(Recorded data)
--- START ---
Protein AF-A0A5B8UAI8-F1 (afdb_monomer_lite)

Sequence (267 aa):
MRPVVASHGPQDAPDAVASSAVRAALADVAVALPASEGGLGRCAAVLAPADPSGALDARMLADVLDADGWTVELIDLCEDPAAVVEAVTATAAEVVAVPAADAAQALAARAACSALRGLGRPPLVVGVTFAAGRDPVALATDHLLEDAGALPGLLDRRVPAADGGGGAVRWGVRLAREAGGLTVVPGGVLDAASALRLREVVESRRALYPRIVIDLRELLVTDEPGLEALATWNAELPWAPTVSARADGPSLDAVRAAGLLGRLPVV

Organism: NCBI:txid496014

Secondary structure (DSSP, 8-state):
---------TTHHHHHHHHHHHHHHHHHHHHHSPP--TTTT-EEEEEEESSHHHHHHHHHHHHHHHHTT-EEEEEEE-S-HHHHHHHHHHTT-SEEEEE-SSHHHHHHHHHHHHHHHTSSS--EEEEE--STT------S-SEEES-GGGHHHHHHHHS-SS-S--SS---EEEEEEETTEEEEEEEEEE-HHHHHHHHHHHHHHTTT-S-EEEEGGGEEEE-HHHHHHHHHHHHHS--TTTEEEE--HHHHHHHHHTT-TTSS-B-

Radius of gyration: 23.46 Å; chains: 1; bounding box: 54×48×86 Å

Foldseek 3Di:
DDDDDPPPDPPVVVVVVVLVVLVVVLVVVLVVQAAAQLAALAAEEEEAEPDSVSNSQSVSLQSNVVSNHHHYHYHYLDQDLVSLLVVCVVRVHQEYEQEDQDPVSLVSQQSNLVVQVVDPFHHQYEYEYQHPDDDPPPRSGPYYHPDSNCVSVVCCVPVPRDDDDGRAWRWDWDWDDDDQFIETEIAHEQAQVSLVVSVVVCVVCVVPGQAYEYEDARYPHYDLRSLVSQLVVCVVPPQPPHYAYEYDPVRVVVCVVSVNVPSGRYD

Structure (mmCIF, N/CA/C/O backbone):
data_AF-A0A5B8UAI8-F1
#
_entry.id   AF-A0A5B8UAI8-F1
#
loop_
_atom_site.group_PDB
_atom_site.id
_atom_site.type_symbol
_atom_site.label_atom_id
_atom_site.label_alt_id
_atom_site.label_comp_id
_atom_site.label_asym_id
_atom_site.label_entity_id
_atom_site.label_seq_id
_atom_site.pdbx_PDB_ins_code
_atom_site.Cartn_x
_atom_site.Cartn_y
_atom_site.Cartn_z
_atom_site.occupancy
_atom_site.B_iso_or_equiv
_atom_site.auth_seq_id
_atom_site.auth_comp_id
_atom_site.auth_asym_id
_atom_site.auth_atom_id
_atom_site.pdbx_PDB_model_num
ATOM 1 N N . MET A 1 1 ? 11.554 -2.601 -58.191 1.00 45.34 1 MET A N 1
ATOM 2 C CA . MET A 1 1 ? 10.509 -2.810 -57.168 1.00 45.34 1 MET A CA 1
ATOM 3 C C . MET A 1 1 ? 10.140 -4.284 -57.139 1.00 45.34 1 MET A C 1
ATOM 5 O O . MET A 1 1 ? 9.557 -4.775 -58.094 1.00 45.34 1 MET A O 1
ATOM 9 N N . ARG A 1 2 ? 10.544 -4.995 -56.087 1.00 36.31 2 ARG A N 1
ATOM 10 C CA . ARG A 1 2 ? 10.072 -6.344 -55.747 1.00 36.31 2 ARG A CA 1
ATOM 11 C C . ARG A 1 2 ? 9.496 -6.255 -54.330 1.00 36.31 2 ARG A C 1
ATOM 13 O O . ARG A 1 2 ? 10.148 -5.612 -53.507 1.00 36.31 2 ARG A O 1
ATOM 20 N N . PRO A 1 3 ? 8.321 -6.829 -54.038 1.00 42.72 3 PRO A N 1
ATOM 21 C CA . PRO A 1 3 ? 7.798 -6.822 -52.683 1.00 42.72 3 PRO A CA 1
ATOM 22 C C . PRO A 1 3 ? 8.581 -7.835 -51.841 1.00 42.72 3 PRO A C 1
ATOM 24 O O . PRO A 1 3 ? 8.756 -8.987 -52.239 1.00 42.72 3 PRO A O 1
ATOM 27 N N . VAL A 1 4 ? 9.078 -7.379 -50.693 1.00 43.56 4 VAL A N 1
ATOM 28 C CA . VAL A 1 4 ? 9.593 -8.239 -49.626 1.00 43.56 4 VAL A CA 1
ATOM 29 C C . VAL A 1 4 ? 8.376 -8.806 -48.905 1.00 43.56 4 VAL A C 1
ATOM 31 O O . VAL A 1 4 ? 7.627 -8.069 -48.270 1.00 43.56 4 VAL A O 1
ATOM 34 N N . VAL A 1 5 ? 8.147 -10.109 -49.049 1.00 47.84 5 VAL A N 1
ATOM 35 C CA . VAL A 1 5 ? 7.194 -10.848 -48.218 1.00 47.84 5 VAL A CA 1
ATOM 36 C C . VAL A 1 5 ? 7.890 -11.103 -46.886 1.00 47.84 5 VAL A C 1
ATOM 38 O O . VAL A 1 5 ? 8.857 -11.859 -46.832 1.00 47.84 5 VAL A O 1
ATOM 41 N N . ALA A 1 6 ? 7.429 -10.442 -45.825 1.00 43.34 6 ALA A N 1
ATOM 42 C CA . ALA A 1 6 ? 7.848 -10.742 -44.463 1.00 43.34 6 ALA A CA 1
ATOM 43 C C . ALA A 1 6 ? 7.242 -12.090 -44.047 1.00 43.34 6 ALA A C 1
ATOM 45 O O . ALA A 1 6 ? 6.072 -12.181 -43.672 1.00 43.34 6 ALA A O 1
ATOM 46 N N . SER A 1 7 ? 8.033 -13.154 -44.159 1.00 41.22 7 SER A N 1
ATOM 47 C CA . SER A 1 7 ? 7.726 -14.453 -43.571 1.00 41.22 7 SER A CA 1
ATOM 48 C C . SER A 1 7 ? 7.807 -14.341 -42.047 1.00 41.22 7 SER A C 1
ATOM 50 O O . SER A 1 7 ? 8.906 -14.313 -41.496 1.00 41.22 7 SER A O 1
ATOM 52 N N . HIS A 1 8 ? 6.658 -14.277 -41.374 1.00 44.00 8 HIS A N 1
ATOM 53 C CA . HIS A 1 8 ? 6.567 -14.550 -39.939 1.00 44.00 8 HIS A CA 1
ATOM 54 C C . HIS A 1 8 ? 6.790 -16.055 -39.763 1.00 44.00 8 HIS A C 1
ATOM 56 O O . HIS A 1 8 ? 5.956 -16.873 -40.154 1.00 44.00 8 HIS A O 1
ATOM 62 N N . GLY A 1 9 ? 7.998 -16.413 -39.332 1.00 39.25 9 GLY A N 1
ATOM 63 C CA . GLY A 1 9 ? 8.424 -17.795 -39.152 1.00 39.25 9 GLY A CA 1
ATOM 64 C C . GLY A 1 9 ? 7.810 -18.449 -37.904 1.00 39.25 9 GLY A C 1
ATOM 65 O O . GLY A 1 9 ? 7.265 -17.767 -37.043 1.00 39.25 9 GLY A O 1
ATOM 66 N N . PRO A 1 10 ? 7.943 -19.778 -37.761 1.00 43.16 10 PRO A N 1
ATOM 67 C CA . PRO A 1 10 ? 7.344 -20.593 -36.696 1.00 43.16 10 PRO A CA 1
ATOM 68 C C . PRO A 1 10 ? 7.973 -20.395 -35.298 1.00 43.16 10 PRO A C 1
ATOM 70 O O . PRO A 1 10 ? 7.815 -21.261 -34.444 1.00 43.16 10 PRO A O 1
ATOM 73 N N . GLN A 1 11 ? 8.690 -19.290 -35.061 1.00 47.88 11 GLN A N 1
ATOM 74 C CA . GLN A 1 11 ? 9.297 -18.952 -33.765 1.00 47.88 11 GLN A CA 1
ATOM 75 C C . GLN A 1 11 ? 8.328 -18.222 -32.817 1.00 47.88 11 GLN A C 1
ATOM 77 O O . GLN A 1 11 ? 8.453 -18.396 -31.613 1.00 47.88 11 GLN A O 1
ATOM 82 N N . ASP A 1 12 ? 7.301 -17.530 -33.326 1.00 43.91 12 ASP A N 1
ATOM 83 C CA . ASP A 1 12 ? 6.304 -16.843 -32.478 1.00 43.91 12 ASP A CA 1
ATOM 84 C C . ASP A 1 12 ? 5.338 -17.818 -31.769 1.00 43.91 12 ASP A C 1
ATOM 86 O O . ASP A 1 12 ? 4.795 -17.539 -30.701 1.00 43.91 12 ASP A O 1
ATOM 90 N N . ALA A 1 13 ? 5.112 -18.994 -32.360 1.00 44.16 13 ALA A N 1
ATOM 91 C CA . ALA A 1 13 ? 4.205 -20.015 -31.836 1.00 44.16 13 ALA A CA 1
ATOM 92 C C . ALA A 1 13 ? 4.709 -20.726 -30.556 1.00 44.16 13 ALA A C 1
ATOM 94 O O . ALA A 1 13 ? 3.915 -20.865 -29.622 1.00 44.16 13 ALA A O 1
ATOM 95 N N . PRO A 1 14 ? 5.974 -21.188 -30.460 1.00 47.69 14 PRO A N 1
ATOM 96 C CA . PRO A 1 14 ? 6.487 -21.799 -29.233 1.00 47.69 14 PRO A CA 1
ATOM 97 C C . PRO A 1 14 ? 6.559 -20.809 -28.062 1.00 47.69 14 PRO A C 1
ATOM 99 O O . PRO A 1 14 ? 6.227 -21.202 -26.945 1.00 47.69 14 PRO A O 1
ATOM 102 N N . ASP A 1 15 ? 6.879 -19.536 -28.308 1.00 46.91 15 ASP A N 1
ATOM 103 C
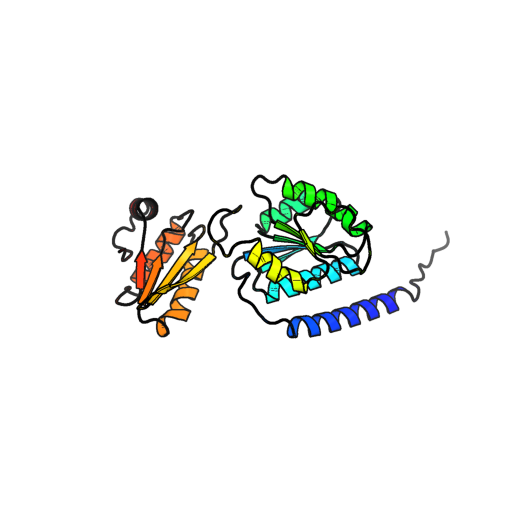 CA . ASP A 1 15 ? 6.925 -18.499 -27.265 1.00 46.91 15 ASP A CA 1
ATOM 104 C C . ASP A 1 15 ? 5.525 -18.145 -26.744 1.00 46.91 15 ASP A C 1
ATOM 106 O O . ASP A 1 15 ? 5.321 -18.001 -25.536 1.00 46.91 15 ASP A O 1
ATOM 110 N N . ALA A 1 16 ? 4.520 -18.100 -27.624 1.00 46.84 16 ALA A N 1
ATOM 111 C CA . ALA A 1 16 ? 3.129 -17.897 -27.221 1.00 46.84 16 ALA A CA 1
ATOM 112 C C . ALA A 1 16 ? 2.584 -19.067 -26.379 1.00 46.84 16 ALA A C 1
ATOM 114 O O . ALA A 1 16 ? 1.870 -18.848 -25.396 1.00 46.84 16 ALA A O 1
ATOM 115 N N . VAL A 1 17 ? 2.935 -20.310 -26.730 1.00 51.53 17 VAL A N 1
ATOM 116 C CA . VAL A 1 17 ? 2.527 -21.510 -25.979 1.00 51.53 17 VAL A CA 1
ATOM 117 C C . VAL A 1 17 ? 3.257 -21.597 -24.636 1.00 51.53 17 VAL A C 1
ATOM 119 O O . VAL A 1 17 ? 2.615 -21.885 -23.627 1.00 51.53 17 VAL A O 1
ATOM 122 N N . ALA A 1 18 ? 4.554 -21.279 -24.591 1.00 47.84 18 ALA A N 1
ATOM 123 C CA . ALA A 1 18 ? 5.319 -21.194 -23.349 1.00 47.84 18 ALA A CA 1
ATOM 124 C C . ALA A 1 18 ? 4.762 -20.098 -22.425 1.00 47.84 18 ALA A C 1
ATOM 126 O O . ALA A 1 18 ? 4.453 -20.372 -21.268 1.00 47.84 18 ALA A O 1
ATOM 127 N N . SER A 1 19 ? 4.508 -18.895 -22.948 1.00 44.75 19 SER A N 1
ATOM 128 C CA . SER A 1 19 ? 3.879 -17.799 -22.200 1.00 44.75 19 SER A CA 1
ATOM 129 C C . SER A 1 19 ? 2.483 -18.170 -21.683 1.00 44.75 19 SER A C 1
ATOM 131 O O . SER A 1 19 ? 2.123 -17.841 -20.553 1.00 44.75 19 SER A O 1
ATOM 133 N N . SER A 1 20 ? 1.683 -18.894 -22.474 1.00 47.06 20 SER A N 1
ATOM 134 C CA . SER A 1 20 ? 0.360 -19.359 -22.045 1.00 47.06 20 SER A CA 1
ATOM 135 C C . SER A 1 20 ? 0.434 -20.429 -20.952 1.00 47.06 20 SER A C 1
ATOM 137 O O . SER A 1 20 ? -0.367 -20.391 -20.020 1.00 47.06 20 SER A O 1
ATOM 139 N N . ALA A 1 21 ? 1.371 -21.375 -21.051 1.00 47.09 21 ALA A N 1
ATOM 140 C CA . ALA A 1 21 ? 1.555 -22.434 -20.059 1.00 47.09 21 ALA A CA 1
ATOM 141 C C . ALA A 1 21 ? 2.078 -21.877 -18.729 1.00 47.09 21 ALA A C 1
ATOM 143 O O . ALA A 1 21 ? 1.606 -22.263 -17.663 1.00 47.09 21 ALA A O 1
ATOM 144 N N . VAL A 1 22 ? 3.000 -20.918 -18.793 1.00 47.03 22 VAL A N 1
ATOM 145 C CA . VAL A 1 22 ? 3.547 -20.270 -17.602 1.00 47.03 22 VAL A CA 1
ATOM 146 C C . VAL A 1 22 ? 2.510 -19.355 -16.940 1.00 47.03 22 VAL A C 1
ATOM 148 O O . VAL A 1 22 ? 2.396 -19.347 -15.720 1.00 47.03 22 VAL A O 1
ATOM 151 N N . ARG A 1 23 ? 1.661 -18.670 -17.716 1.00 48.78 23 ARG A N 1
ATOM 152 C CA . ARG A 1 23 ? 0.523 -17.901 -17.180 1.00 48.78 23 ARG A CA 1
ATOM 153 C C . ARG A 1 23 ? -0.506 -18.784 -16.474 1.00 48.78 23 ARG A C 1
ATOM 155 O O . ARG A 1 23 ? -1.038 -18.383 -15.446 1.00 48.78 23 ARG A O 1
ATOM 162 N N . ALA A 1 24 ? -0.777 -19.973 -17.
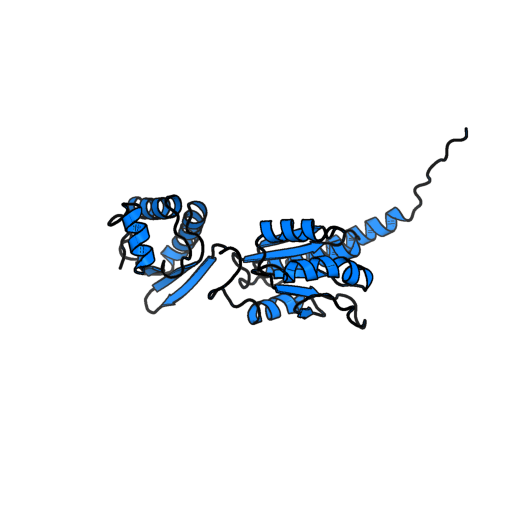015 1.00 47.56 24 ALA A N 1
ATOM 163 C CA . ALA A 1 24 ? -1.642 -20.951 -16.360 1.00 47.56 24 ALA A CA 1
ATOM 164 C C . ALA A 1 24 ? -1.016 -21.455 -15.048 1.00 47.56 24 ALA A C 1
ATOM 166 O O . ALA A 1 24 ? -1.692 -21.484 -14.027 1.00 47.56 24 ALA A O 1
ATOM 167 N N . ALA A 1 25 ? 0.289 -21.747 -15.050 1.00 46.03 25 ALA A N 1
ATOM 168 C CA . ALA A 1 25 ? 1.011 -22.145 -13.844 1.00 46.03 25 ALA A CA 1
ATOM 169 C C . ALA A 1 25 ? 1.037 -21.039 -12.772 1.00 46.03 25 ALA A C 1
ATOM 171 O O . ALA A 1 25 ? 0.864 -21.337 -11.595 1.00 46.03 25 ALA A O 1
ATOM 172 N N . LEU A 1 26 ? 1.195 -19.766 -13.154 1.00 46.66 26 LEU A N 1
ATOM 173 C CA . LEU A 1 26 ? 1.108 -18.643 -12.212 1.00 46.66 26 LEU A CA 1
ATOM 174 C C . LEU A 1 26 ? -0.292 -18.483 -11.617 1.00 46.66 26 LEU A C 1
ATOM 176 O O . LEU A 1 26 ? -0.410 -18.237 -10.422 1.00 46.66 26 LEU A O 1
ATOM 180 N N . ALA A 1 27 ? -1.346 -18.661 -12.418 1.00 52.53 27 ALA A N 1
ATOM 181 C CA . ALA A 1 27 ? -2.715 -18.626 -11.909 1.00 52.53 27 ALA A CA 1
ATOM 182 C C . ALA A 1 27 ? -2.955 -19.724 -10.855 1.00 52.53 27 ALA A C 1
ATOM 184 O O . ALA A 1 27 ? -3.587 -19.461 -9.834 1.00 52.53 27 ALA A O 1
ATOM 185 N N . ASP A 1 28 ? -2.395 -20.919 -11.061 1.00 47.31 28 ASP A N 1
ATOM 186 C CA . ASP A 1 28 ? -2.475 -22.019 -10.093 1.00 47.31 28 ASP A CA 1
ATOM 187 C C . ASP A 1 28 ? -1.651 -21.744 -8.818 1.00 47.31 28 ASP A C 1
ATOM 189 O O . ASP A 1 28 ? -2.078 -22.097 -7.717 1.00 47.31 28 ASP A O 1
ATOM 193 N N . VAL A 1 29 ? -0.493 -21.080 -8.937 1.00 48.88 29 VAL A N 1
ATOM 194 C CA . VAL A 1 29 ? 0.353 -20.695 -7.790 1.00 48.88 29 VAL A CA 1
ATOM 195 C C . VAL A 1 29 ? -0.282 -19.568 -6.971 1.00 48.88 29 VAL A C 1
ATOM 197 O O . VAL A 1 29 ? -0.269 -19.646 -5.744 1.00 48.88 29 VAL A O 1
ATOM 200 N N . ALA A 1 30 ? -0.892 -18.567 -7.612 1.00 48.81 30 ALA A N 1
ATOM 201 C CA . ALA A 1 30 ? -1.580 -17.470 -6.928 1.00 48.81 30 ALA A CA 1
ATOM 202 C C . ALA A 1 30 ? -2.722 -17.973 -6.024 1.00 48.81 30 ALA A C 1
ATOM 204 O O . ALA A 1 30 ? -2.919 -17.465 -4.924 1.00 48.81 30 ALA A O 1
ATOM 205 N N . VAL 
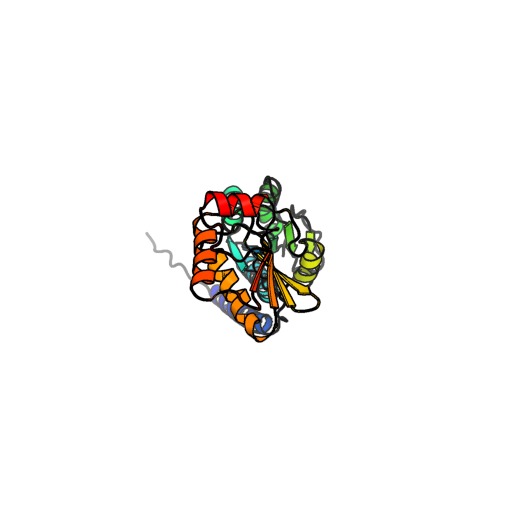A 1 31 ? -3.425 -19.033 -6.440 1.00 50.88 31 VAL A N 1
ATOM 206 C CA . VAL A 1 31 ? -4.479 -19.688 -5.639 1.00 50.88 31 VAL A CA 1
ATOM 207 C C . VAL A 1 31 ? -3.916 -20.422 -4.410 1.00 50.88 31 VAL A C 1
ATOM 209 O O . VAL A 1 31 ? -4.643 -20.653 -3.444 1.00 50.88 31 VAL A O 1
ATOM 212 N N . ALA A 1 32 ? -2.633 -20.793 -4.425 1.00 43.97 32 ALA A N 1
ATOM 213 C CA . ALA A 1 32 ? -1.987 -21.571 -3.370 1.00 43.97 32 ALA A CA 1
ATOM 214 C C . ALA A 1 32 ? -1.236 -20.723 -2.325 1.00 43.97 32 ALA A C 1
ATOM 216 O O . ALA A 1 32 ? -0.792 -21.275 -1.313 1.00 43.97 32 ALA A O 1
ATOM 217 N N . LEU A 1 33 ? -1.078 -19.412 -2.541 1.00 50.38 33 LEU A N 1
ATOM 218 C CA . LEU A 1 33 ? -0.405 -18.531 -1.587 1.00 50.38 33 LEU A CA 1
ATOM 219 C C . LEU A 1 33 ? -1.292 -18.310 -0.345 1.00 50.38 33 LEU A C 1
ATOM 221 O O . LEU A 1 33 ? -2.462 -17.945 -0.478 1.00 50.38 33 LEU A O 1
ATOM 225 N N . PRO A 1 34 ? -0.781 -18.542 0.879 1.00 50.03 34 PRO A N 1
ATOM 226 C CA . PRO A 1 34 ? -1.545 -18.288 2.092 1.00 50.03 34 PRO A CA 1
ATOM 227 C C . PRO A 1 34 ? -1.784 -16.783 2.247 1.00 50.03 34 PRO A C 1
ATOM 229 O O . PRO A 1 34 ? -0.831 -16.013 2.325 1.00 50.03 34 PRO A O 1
--- END ---
§ EXERCISE DIRECTIONS
In the entries above, find the line holding "ATOM 167 N N" and the line holding "ATOM 197 O O"; print both of them and every line between, exactly, and nothing else.

§ TASK OUTPUT
ATOM 167 N N . ALA A 1 25 ? 0.289 -21.747 -15.050 1.00 46.03 25 ALA A N 1
ATOM 168 C CA . ALA A 1 25 ? 1.011 -22.145 -13.844 1.00 46.03 25 ALA A CA 1
ATOM 169 C C . ALA A 1 25 ? 1.037 -21.039 -12.772 1.00 46.03 25 ALA A C 1
ATOM 171 O O . ALA A 1 25 ? 0.864 -21.337 -11.595 1.00 46.03 25 ALA A O 1
ATOM 172 N N . LEU A 1 26 ? 1.195 -19.766 -13.154 1.00 46.66 26 LEU A N 1
ATOM 173 C CA . LEU A 1 26 ? 1.108 -18.643 -12.212 1.00 46.66 26 LEU A CA 1
ATOM 174 C C . LEU A 1 26 ? -0.292 -18.483 -11.617 1.00 46.66 26 LEU A C 1
ATOM 176 O O . LEU A 1 26 ? -0.410 -18.237 -10.422 1.00 46.66 26 LEU A O 1
ATOM 180 N N . ALA A 1 27 ? -1.346 -18.661 -12.418 1.00 52.53 27 ALA A N 1
ATOM 181 C CA . ALA A 1 27 ? -2.715 -18.626 -11.909 1.00 52.53 27 ALA A CA 1
ATOM 182 C C . ALA A 1 27 ? -2.955 -19.724 -10.855 1.00 52.53 27 ALA A C 1
ATOM 184 O O . ALA A 1 27 ? -3.587 -19.461 -9.834 1.00 52.53 27 ALA A O 1
ATOM 185 N N . ASP A 1 28 ? -2.395 -20.919 -11.061 1.00 47.31 28 ASP A N 1
ATOM 186 C CA . ASP A 1 28 ? -2.475 -22.019 -10.093 1.00 47.31 28 ASP A CA 1
ATOM 187 C C . ASP A 1 28 ? -1.651 -21.744 -8.818 1.00 47.31 28 ASP A C 1
ATOM 189 O O . ASP A 1 28 ? -2.078 -22.097 -7.717 1.00 47.31 28 ASP A O 1
ATOM 193 N N . VAL A 1 29 ? -0.493 -21.080 -8.937 1.00 48.88 29 VAL A N 1
ATOM 194 C CA . VAL A 1 29 ? 0.353 -20.695 -7.790 1.00 48.88 29 VAL A CA 1
ATOM 195 C C . VAL A 1 29 ? -0.282 -19.568 -6.971 1.00 48.88 29 VAL A C 1
ATOM 197 O O . VAL A 1 29 ? -0.269 -19.646 -5.744 1.00 48.88 29 VAL A O 1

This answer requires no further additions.